**Assigned task**
Reproduce the entries that follow precisely, setting aside any images.

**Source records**
#####
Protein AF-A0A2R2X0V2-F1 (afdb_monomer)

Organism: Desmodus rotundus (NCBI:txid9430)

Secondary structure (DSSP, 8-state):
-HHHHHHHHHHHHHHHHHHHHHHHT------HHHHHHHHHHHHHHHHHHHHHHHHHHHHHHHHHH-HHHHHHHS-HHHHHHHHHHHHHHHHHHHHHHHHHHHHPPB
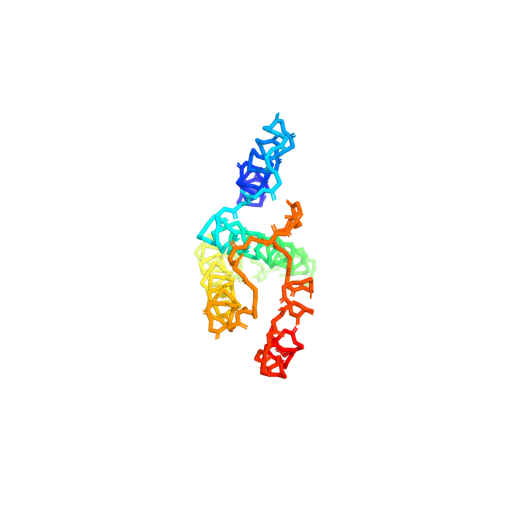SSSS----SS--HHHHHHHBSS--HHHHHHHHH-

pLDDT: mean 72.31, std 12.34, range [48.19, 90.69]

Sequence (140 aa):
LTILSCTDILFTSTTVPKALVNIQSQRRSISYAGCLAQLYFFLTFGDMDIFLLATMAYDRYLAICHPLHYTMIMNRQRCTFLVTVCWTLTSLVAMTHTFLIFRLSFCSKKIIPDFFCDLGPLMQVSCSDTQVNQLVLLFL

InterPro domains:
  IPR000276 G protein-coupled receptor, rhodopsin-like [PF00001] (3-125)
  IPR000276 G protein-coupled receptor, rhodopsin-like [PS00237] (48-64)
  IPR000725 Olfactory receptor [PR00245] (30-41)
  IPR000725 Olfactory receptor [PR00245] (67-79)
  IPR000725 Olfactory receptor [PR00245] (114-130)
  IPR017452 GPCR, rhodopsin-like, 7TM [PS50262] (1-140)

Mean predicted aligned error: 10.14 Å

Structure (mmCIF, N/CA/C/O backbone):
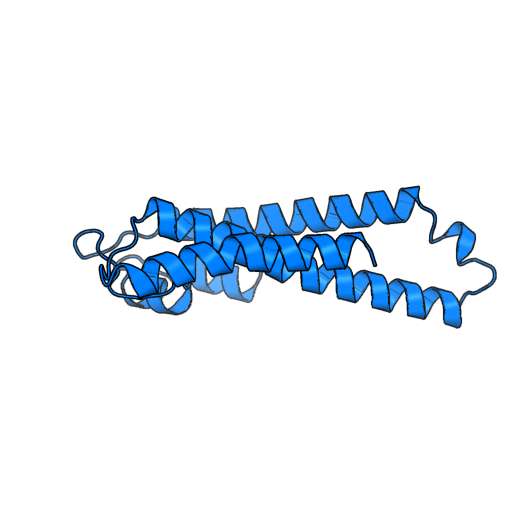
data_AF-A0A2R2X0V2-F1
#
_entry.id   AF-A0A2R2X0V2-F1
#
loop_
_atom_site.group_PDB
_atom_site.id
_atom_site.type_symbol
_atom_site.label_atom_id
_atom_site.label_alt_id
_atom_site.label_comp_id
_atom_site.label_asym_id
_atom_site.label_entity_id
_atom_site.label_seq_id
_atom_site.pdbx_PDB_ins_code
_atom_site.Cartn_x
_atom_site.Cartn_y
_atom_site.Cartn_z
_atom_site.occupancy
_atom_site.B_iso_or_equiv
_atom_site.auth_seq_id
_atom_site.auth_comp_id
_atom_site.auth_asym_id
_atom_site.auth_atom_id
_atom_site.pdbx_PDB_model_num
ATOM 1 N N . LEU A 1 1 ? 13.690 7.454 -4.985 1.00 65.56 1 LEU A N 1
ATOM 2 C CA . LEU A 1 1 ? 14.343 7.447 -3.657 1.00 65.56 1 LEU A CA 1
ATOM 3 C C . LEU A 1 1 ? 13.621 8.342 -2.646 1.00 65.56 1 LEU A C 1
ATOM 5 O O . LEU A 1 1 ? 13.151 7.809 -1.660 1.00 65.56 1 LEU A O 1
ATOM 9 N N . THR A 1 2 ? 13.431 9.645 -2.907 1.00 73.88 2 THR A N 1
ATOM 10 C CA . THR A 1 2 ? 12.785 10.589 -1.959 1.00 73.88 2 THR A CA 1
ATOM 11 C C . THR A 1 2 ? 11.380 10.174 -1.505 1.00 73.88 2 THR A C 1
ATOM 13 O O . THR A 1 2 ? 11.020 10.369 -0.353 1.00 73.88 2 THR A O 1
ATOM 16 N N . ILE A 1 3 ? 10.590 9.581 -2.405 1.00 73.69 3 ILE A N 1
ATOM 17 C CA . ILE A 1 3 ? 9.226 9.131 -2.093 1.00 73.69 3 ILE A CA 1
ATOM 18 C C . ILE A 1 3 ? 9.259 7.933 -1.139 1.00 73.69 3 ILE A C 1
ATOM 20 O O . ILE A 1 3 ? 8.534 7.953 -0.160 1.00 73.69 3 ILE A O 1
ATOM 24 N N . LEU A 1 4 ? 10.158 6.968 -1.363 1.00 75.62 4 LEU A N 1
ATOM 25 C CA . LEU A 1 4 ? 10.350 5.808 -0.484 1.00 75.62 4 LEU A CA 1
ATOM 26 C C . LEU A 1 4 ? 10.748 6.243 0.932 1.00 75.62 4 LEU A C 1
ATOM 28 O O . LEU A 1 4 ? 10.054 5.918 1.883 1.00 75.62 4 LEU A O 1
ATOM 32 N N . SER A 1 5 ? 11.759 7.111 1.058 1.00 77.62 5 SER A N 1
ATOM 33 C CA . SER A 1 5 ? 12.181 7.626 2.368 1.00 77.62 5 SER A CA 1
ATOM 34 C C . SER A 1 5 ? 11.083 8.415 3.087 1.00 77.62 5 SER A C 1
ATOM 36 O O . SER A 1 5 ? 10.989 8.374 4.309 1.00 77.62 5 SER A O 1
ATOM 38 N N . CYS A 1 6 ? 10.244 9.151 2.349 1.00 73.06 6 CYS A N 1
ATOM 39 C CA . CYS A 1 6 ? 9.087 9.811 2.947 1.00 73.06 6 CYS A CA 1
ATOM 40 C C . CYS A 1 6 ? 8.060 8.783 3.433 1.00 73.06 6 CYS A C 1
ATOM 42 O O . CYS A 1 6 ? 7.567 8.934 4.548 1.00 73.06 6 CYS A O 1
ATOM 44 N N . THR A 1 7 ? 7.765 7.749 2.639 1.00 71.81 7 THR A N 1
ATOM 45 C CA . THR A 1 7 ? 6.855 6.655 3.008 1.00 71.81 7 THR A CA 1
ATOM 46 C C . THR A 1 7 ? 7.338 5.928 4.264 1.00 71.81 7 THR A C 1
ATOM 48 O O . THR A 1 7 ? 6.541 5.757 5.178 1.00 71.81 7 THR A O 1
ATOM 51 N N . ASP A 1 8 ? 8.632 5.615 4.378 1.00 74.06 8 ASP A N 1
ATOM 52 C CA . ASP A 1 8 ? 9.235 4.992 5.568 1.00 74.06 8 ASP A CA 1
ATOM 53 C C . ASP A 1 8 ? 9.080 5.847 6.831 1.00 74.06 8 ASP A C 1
#####
**Solution to this task**
Protein AF-A0A2R2X0V2-F1 (afdb_monomer)

Organism: Desmodus rotundus (NCBI:txid9430)

Secondary structure (DSSP, 8-state):
-HHHHHHHHHHHHHHHHHHHHHHHT------HHHHHHHHHHHHHHHHHHHHHHHHHHHHHHHHHH-HHHHHHHS-HHHHHHHHHHHHHHHHHHHHHHHHHHHHPPB
SSSS----SS--HHHHHHHBSS--HHHHHHHHH-

pLDDT: mean 72.31, std 12.34, range [48.19, 90.69]

Sequence (140 aa):
LTILSCTDILFTSTTVPKALVNIQSQRRSISYAGCLAQLYFFLTFGDMDIFLLATMAYDRYLAICHPLHYTMIMNRQRCTFLVTVCWTLTSLVAMTHTFLIFRLSFCSKKIIPDFFCDLGPLMQVSCSDTQVNQLVLLFL

InterPro domains:
  IPR000276 G protein-coupled receptor, rhodopsin-like [PF00001] (3-125)
  IPR000276 G protein-coupled receptor, rhodopsin-like [PS00237] (48-64)
  IPR000725 Olfactory receptor [PR00245] (30-41)
  IPR000725 Olfactory receptor [PR00245] (67-79)
  IPR000725 Olfactory receptor [PR00245] (114-130)
  IPR017452 GPCR, rhodopsin-like, 7TM [PS50262] (1-140)

Mean predicted aligned error: 10.14 Å

Structure (mmCIF, N/CA/C/O backbone):
data_AF-A0A2R2X0V2-F1
#
_entry.id   AF-A0A2R2X0V2-F1
#
loop_
_atom_site.group_PDB
_atom_site.id
_atom_site.type_symbol
_atom_site.label_atom_id
_atom_site.label_alt_id
_atom_site.label_comp_id
_atom_site.label_asym_id
_atom_site.label_entity_id
_atom_site.label_seq_id
_atom_site.pdbx_PDB_ins_code
_atom_site.Cartn_x
_atom_site.Cartn_y
_atom_site.Cartn_z
_atom_site.occupancy
_atom_site.B_iso_or_equiv
_atom_site.auth_seq_id
_atom_site.auth_comp_id
_atom_site.auth_asym_id
_atom_site.auth_atom_id
_atom_site.pdbx_PDB_model_num
ATOM 1 N N . LEU A 1 1 ? 13.690 7.454 -4.985 1.00 65.56 1 LEU A N 1
ATOM 2 C CA . LEU A 1 1 ? 14.343 7.447 -3.657 1.00 65.56 1 LEU A CA 1
ATOM 3 C C . LEU A 1 1 ? 13.621 8.342 -2.646 1.00 65.56 1 LEU A C 1
ATOM 5 O O . LEU A 1 1 ? 13.151 7.809 -1.660 1.00 65.56 1 LEU A O 1
ATOM 9 N N . THR A 1 2 ? 13.431 9.645 -2.907 1.00 73.88 2 THR A N 1
ATOM 10 C CA . THR A 1 2 ? 12.785 10.589 -1.959 1.00 73.88 2 THR A CA 1
ATOM 11 C C . THR A 1 2 ? 11.380 10.174 -1.505 1.00 73.88 2 THR A C 1
ATOM 13 O O . THR A 1 2 ? 11.020 10.369 -0.353 1.00 73.88 2 THR A O 1
ATOM 16 N N . ILE A 1 3 ? 10.590 9.581 -2.405 1.00 73.69 3 ILE A N 1
ATOM 17 C CA . ILE A 1 3 ? 9.226 9.131 -2.093 1.00 73.69 3 ILE A CA 1
ATOM 18 C C . ILE A 1 3 ? 9.259 7.933 -1.139 1.00 73.69 3 ILE A C 1
ATOM 20 O O . ILE A 1 3 ? 8.534 7.953 -0.160 1.00 73.69 3 ILE A O 1
ATOM 24 N N . LEU A 1 4 ? 10.158 6.968 -1.363 1.00 75.62 4 LEU A N 1
ATOM 25 C CA . LEU A 1 4 ? 10.350 5.808 -0.484 1.00 75.62 4 LEU A CA 1
ATOM 26 C C . LEU A 1 4 ? 10.748 6.243 0.932 1.00 75.62 4 LEU A C 1
ATOM 28 O O . LEU A 1 4 ? 10.054 5.918 1.883 1.00 75.62 4 LEU A O 1
ATOM 32 N N . SER A 1 5 ? 11.759 7.111 1.058 1.00 77.62 5 SER A N 1
ATOM 33 C CA . SER A 1 5 ? 12.181 7.626 2.368 1.00 77.62 5 SER A CA 1
ATOM 34 C C . SER A 1 5 ? 11.083 8.415 3.087 1.00 77.62 5 SER A C 1
ATOM 36 O O . SER A 1 5 ? 10.989 8.374 4.309 1.00 77.62 5 SER A O 1
ATOM 38 N N . CYS A 1 6 ? 10.244 9.151 2.349 1.00 73.06 6 CYS A N 1
ATOM 39 C CA . CYS A 1 6 ? 9.087 9.811 2.947 1.00 73.06 6 CYS A CA 1
ATOM 40 C C . CYS A 1 6 ? 8.060 8.783 3.433 1.00 73.06 6 CYS A C 1
ATOM 42 O O . CYS A 1 6 ? 7.567 8.934 4.548 1.00 73.06 6 CYS A O 1
ATOM 44 N N . THR A 1 7 ? 7.765 7.749 2.639 1.00 71.81 7 THR A N 1
ATOM 45 C CA . THR A 1 7 ? 6.855 6.655 3.008 1.00 71.81 7 THR A CA 1
ATOM 46 C C . THR A 1 7 ? 7.338 5.928 4.264 1.00 71.81 7 THR A C 1
ATOM 48 O O . THR A 1 7 ? 6.541 5.757 5.178 1.00 71.81 7 THR A O 1
ATOM 51 N N . ASP A 1 8 ? 8.632 5.615 4.378 1.00 74.06 8 ASP A N 1
ATOM 52 C CA . ASP A 1 8 ? 9.235 4.992 5.568 1.00 74.06 8 ASP A CA 1
ATOM 53 C C . ASP A 1 8 ? 9.080 5.847 6.831 1.00 74.06 8 ASP A C 1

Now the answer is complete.